Gordon Rees Scully Mansukhani’s team of senior partner Mark Posard, partner Don Willenburg, and senior counsel Judith Cregan won a great victory from the Ninth Circuit in an Individuals with Disabilities Education Act ("IDEA") case against the firm’s client, a California school district.  In an August 18, 2021 published decision, the Ninth Circuit affirmed the district court’s grant of the school district’s Rule 12(b)(6) motion without leave to amend for failure to exhaust administrative remedies.

The parents of a group of five students with learning disabilities sued the firm’s client in a class action in federal court, bypassing the required administrative proceedings under the IDEA.  The plaintiffs argued that administrative exhaustion was excused because they sought “systemic” relief beyond what the Office of Administrative Hearings ("OAH") could provide. The plaintiffs supported this claim with statistics showing disproportionately negative outcomes for the district’s students with learning disabilities. The plaintiffs also alleged that they were not required to file a complaint resolution proceeding ("CRP") with the California Department of Education, the other means of administrative review. 
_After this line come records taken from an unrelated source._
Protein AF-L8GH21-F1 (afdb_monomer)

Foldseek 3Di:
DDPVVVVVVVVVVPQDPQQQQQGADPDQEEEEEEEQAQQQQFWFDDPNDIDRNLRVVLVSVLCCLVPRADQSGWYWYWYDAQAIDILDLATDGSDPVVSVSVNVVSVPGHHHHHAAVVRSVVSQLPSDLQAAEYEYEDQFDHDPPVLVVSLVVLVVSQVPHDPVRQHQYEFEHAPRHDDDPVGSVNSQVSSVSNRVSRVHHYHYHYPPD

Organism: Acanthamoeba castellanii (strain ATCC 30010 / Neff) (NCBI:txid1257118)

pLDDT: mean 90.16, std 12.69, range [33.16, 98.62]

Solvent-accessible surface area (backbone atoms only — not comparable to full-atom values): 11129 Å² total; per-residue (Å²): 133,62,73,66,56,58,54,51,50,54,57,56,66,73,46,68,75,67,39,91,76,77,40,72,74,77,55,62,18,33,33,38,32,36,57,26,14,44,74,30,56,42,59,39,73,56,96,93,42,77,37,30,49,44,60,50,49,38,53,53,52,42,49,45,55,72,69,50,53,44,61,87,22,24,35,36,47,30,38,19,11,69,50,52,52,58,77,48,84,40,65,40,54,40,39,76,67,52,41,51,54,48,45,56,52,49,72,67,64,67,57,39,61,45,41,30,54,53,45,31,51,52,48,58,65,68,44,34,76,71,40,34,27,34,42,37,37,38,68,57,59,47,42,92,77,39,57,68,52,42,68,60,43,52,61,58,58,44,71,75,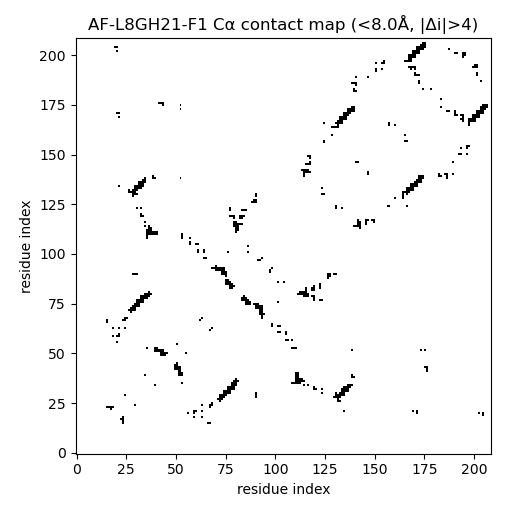40,55,87,94,32,47,51,27,28,37,21,24,32,47,51,58,50,88,71,52,73,65,56,47,48,50,19,46,52,51,37,42,52,57,5,58,78,36,77,36,42,64,46,79,43,52,88,88,117

Secondary structure (DSSP, 8-state):
--HHHHHHHHHHHHSPPPBTTTB----SEEEEEEE-SGGGG-EEEETTEEEEHHHHHHHHHHHHHHHT--TTSEEEEEEESSSEEESSSS-EE--HHHHHHHHHHHHT----S---HHHHHHHHHHH-SS--EEEEEESSPPSTTHHHHHHHHHHHHHTTS-GGGPPEEEEEEE--SS--HHHHHHHHHHHHHHHHTTT-EEEEE-TT-

Structure (mmCIF, N/CA/C/O backbone):
data_AF-L8GH21-F1
#
_entry.id   AF-L8GH21-F1
#
loop_
_atom_site.group_PDB
_atom_site.id
_atom_site.type_symbol
_atom_site.label_atom_id
_atom_site.label_alt_id
_atom_site.label_comp_id
_atom_site.label_asym_id
_atom_site.label_entity_id
_atom_site.label_seq_id
_atom_site.pdbx_PDB_ins_code
_atom_site.Cartn_x
_atom_site.Cartn_y
_atom_site.Cartn_z
_atom_site.occupancy
_atom_site.B_iso_or_equiv
_atom_site.auth_seq_id
_atom_site.auth_comp_id
_atom_site.auth_asym_id
_atom_site.auth_atom_id
_atom_site.pdbx_PDB_model_num
ATOM 1 N N . MET A 1 1 ? -18.385 37.858 9.024 1.00 49.72 1 MET A N 1
ATOM 2 C CA . MET A 1 1 ? -18.272 36.447 8.596 1.00 49.72 1 MET A CA 1
ATOM 3 C C . MET A 1 1 ? -19.540 35.752 9.058 1.00 49.72 1 MET A C 1
ATOM 5 O O . MET A 1 1 ? -19.882 35.901 10.222 1.00 49.72 1 MET A O 1
ATOM 9 N N . SER A 1 2 ? -20.298 35.155 8.136 1.00 60.06 2 SER A N 1
ATOM 10 C CA . SER A 1 2 ? -21.609 34.551 8.427 1.00 60.06 2 SER A CA 1
ATOM 11 C C . SER A 1 2 ? -21.456 33.313 9.321 1.00 60.06 2 SER A C 1
ATOM 13 O O . SER A 1 2 ? -20.491 32.562 9.159 1.00 60.06 2 SER A O 1
ATOM 15 N N . PHE A 1 3 ? -22.417 33.094 10.225 1.00 53.41 3 PHE A N 1
ATOM 16 C CA . PHE A 1 3 ? -22.537 31.896 11.068 1.00 53.41 3 PHE A CA 1
ATOM 17 C C . PHE A 1 3 ? -22.426 30.586 10.259 1.00 53.41 3 PHE A C 1
ATOM 19 O O . PHE A 1 3 ? -21.840 29.617 10.743 1.00 53.41 3 PHE A O 1
ATOM 26 N N . ASP A 1 4 ? -22.872 30.583 8.997 1.00 68.94 4 ASP A N 1
ATOM 27 C CA . ASP A 1 4 ? -22.797 29.416 8.106 1.00 68.94 4 ASP A CA 1
ATOM 28 C C . ASP A 1 4 ? -21.363 29.014 7.740 1.00 68.94 4 ASP A C 1
ATOM 30 O O . ASP A 1 4 ? -21.072 27.829 7.593 1.00 68.94 4 ASP A O 1
ATOM 34 N N . GLN A 1 5 ? -20.430 29.969 7.637 1.00 55.75 5 GLN A N 1
ATOM 35 C CA . GLN A 1 5 ? -19.031 29.641 7.348 1.00 55.75 5 GLN A CA 1
ATOM 36 C C . GLN A 1 5 ? -18.364 28.959 8.540 1.00 55.75 5 GLN A C 1
ATOM 38 O O . GLN A 1 5 ? -17.619 28.007 8.345 1.00 55.75 5 GLN A O 1
ATOM 43 N N . GLN A 1 6 ? -18.632 29.399 9.771 1.00 53.88 6 GLN A N 1
ATOM 44 C CA . GLN A 1 6 ? -18.041 28.779 10.963 1.00 53.88 6 GLN A CA 1
ATOM 45 C C . GLN A 1 6 ? -18.583 27.366 11.203 1.00 53.88 6 GLN A C 1
ATOM 47 O O . GLN A 1 6 ? -17.801 26.476 11.533 1.00 53.88 6 GLN A O 1
ATOM 52 N N . ALA A 1 7 ? -19.878 27.135 10.961 1.00 60.66 7 ALA A N 1
ATOM 53 C CA . ALA A 1 7 ? -20.469 25.799 11.003 1.00 60.66 7 ALA A CA 1
ATOM 54 C C . ALA A 1 7 ? -19.911 24.892 9.891 1.00 60.66 7 ALA A C 1
ATOM 56 O O . ALA A 1 7 ? -19.505 23.764 10.164 1.00 60.66 7 ALA A O 1
ATOM 57 N N . ALA A 1 8 ? -19.786 25.402 8.659 1.00 54.66 8 ALA A N 1
ATOM 58 C CA . ALA A 1 8 ? -19.172 24.665 7.555 1.00 54.66 8 ALA A CA 1
ATOM 59 C C . ALA A 1 8 ? -17.687 24.344 7.816 1.00 54.66 8 ALA A C 1
ATOM 61 O O . ALA A 1 8 ? -17.248 23.224 7.568 1.00 54.66 8 ALA A O 1
ATOM 62 N N . TYR A 1 9 ? -16.913 25.281 8.375 1.00 55.50 9 TYR A N 1
ATOM 63 C CA . TYR A 1 9 ? -15.513 25.053 8.753 1.00 55.50 9 TYR A CA 1
ATOM 64 C C . TYR A 1 9 ? -15.363 24.060 9.911 1.00 55.50 9 TYR A C 1
ATOM 66 O O . TYR A 1 9 ? -14.397 23.299 9.926 1.00 55.50 9 TYR A O 1
ATOM 74 N N . ALA A 1 10 ? -16.296 24.040 10.866 1.00 54.88 10 ALA A N 1
ATOM 75 C CA . ALA A 1 10 ? -16.310 23.053 11.943 1.00 54.88 10 ALA A CA 1
ATOM 76 C C . ALA A 1 10 ? -16.598 21.638 11.410 1.00 54.88 10 ALA A C 1
ATOM 78 O O . ALA A 1 10 ? -15.924 20.695 11.810 1.00 54.88 10 ALA A O 1
ATOM 79 N N . ILE A 1 11 ? -17.514 21.508 10.442 1.00 55.66 11 ILE A N 1
ATOM 80 C CA . ILE A 1 11 ? -17.812 20.238 9.759 1.00 55.66 11 ILE A CA 1
ATOM 81 C C . ILE A 1 11 ? -16.615 19.771 8.916 1.00 55.66 11 ILE A C 1
ATOM 83 O O . ILE A 1 11 ? -16.262 18.596 8.941 1.00 55.66 11 ILE A O 1
ATOM 87 N N . LEU A 1 12 ? -15.948 20.683 8.201 1.00 51.62 12 LEU A N 1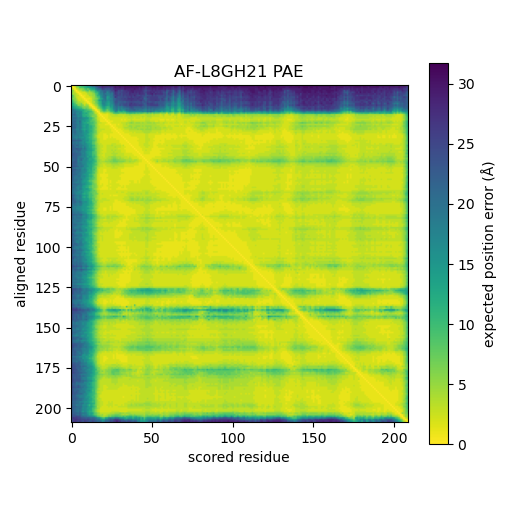
ATOM 88 C CA . LEU A 1 12 ? -14.768 20.360 7.390 1.00 51.62 12 LEU A CA 1
ATOM 89 C C . LEU A 1 12 ? -13.532 20.003 8.229 1.00 51.62 12 LEU A C 1
ATOM 91 O O . LEU A 1 12 ? -12.684 19.259 7.746 1.00 51.62 12 LEU A O 1
ATOM 95 N N . ARG A 1 13 ? -13.421 20.503 9.467 1.00 47.72 13 ARG A N 1
ATOM 96 C CA . ARG A 1 13 ? -12.333 20.143 10.396 1.00 47.72 13 ARG A CA 1
ATOM 97 C C . ARG A 1 13 ? -12.428 18.710 10.912 1.00 47.72 13 ARG A C 1
ATOM 99 O O . ARG A 1 13 ? -11.392 18.118 11.191 1.00 47.72 13 ARG A O 1
ATOM 106 N N . ASP A 1 14 ? -13.642 18.183 11.046 1.00 47.34 14 ASP A N 1
ATOM 107 C CA . ASP A 1 14 ? -13.884 16.839 11.585 1.00 47.34 14 ASP A CA 1
ATOM 108 C C . ASP A 1 14 ? -13.750 15.737 10.519 1.00 47.34 14 ASP A C 1
ATOM 110 O O . ASP A 1 14 ? -13.649 14.547 10.827 1.00 47.34 14 ASP A O 1
ATOM 114 N N . VAL A 1 15 ? -13.683 16.127 9.242 1.00 53.22 15 VAL A N 1
ATOM 115 C CA . VAL A 1 15 ? -13.250 15.238 8.166 1.00 53.22 15 VAL A CA 1
ATOM 116 C C . VAL A 1 15 ? -11.729 15.197 8.204 1.00 53.22 15 VAL A C 1
ATOM 118 O O . VAL A 1 15 ? -11.074 16.164 7.818 1.00 53.22 15 VAL A O 1
ATOM 121 N N . ALA A 1 16 ? -11.160 14.076 8.659 1.00 56.41 16 ALA A N 1
ATOM 122 C CA . ALA A 1 16 ? -9.722 13.850 8.557 1.00 56.41 16 ALA A CA 1
ATOM 123 C C . ALA A 1 16 ? -9.264 14.197 7.132 1.00 56.41 16 ALA A C 1
ATOM 125 O O . ALA A 1 16 ? -9.855 13.718 6.154 1.00 56.41 16 ALA A O 1
ATOM 126 N N . SER A 1 17 ? -8.272 15.086 7.022 1.00 63.75 17 SER A N 1
ATOM 127 C CA . SER A 1 17 ? -7.800 15.576 5.732 1.00 63.75 17 SER A CA 1
ATOM 128 C C . SER A 1 17 ? -7.462 14.386 4.839 1.00 63.75 17 SER A C 1
ATOM 130 O O . SER A 1 17 ? -6.839 13.408 5.259 1.00 63.75 17 SER A O 1
ATOM 132 N N . ARG A 1 18 ? -7.952 14.433 3.597 1.00 79.62 18 ARG A N 1
ATOM 133 C CA . ARG A 1 18 ? -7.655 13.403 2.603 1.00 79.62 18 ARG A CA 1
ATOM 134 C C . ARG A 1 18 ? -6.152 13.369 2.382 1.00 79.62 18 ARG A C 1
ATOM 136 O O . ARG A 1 18 ? -5.586 14.342 1.892 1.00 79.62 18 ARG A O 1
ATOM 143 N N . ASP A 1 19 ? -5.541 12.243 2.716 1.00 90.75 19 ASP A N 1
ATOM 144 C CA . ASP A 1 19 ? -4.134 12.019 2.441 1.00 90.75 19 ASP A CA 1
ATOM 145 C C . ASP A 1 19 ? -3.921 11.927 0.922 1.00 90.75 19 ASP A C 1
ATOM 147 O O . ASP A 1 19 ? -4.731 11.320 0.214 1.00 90.75 19 ASP A O 1
ATOM 151 N N . CYS A 1 20 ? -2.863 12.538 0.392 1.00 88.62 20 CYS A N 1
ATOM 152 C CA . CYS A 1 20 ? -2.616 12.536 -1.052 1.00 88.62 20 CYS A CA 1
ATOM 153 C C . CYS A 1 20 ? -2.256 11.137 -1.582 1.00 88.62 20 CYS A C 1
ATOM 155 O O . CYS A 1 20 ? -2.600 10.804 -2.717 1.00 88.62 20 CYS A O 1
ATOM 157 N N . ILE A 1 21 ? -1.638 10.294 -0.751 1.00 91.94 21 ILE A N 1
ATOM 158 C CA . ILE A 1 21 ? -1.211 8.944 -1.109 1.00 91.94 21 ILE A CA 1
ATOM 159 C C . ILE A 1 21 ? -2.339 7.943 -0.857 1.00 91.94 21 ILE A C 1
ATOM 161 O O . ILE A 1 21 ? -2.712 7.177 -1.745 1.00 91.94 21 ILE A O 1
ATOM 165 N N . PHE A 1 22 ? -2.899 7.934 0.350 1.00 94.00 22 PHE A N 1
ATOM 166 C CA . PHE A 1 22 ? -3.836 6.906 0.806 1.00 94.00 22 PHE A CA 1
ATOM 167 C C . PHE A 1 22 ? -5.302 7.351 0.726 1.00 94.00 22 PHE A C 1
ATOM 169 O O . PHE A 1 22 ? -6.211 6.519 0.747 1.00 94.00 22 PHE A O 1
ATOM 176 N N . GLY A 1 23 ? -5.578 8.644 0.560 1.00 91.25 23 GLY A N 1
ATOM 177 C CA . GLY A 1 23 ? -6.932 9.184 0.594 1.00 91.25 23 GLY A CA 1
ATOM 178 C C . GLY A 1 23 ? -7.537 9.137 1.996 1.00 91.25 23 GLY A C 1
ATOM 179 O O . GLY A 1 23 ? -6.914 9.545 2.974 1.00 91.25 23 GLY A O 1
ATOM 180 N N . SER A 1 24 ? -8.785 8.675 2.078 1.00 90.12 24 SER A N 1
ATOM 181 C CA . SER A 1 24 ? -9.498 8.484 3.344 1.00 90.12 24 SER A CA 1
ATOM 182 C C . SER A 1 24 ? -9.574 6.996 3.683 1.00 90.12 24 SER A C 1
ATOM 184 O O . SER A 1 24 ? -10.011 6.193 2.849 1.00 90.12 24 SER A O 1
ATOM 186 N N . VAL A 1 25 ? -9.201 6.635 4.911 1.00 92.88 25 VAL A N 1
ATOM 187 C CA . VAL A 1 25 ? -9.249 5.260 5.424 1.00 92.88 25 VAL A CA 1
ATOM 188 C C . VAL A 1 25 ? -10.504 5.036 6.257 1.00 92.88 25 VAL A C 1
ATOM 190 O O . VAL A 1 25 ? -10.520 5.190 7.473 1.00 92.88 25 VAL A O 1
ATOM 193 N N . THR A 1 26 ? -11.590 4.672 5.576 1.00 91.38 26 THR A N 1
ATOM 194 C CA . THR A 1 26 ? -12.929 4.519 6.177 1.00 91.38 26 THR A CA 1
ATOM 195 C C . THR A 1 26 ? -13.381 3.066 6.314 1.00 91.38 26 THR A C 1
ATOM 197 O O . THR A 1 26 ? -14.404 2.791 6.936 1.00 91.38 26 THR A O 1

The district court granted the district’s motion with leave to amend. The plaintiffs amended their complaint, the school district again moved to dismiss, and the court granted the motion without leave to amend.  The students appealed.

The firm’s appeal brief argued that Ninth Circuit cases of Hoeft v. Tucson Unified School District, 967 F.2d 1298 (9th Cir. 1992) and Doe ex rel. Brockhuis v. Arizona Department of Education, 111 F.3d 678 (9th Cir. 1997) compelled a finding in favor of the school district.  The Gordon & Rees team argued that the plaintiffs failed to identify any specific systemic school district policy or practice that violated the Act, and their claims did not meet the Ninth Circuit definition of “systemic.”  The firm pointed out that the plaintiffs’ individual claims were all within the jurisdictional ambit of the OAH, therefore, exhaustion was not futile. In the alternative, the students could have filed a CRP proceeding if they believed the school district was violating any provision of the IDEA.  Requiring the plaintiffs to exhaust their administrative remedies would provide a reviewing court with an administrative record containing special education expert opinions on any challenged policies and programs, and allow the State the opportunity to correct any problems within a school district early, and without litigation. 

In a unanimous decision, the Ninth Circuit agreed with the firm's arguments and affirmed.  The court ruled that the students “are not challenging the integrity of the state’s administrative procedure; they simply seek to bypass them.”  The court further held that the students’ assertions of delaying providing services, denial of sufficiently individualized services, and arbitrary limits on services are “allegations of bad results, not descriptions of unlawful policies or practices.”  In response to the student’s argument that there was no requirement that they bring a CRP proceeding, the court stated, “the CRP process may, on a case-by-case basis, serve as a substitute for the OAH process for purposes of the IDEA’s exhaustion requirement.”  The decision re-affirmed the utility of creating an administrative record, and chance for early correction of school policies.  “An administrative record could shed needed light on what is going right, what is going wrong, and remedies for the latter.”

This is an important victory for our client, and indeed all school districts within the Ninth Circuit.  The students made a creative effort to couch the language of their complaint to take advantage of an exception to the IDEA’s exhaustion requirement.  This decision should persuade future plaintiffs to pursue the proper administrative route, and spare school districts the expense and uncertainty of litigation for most such claims.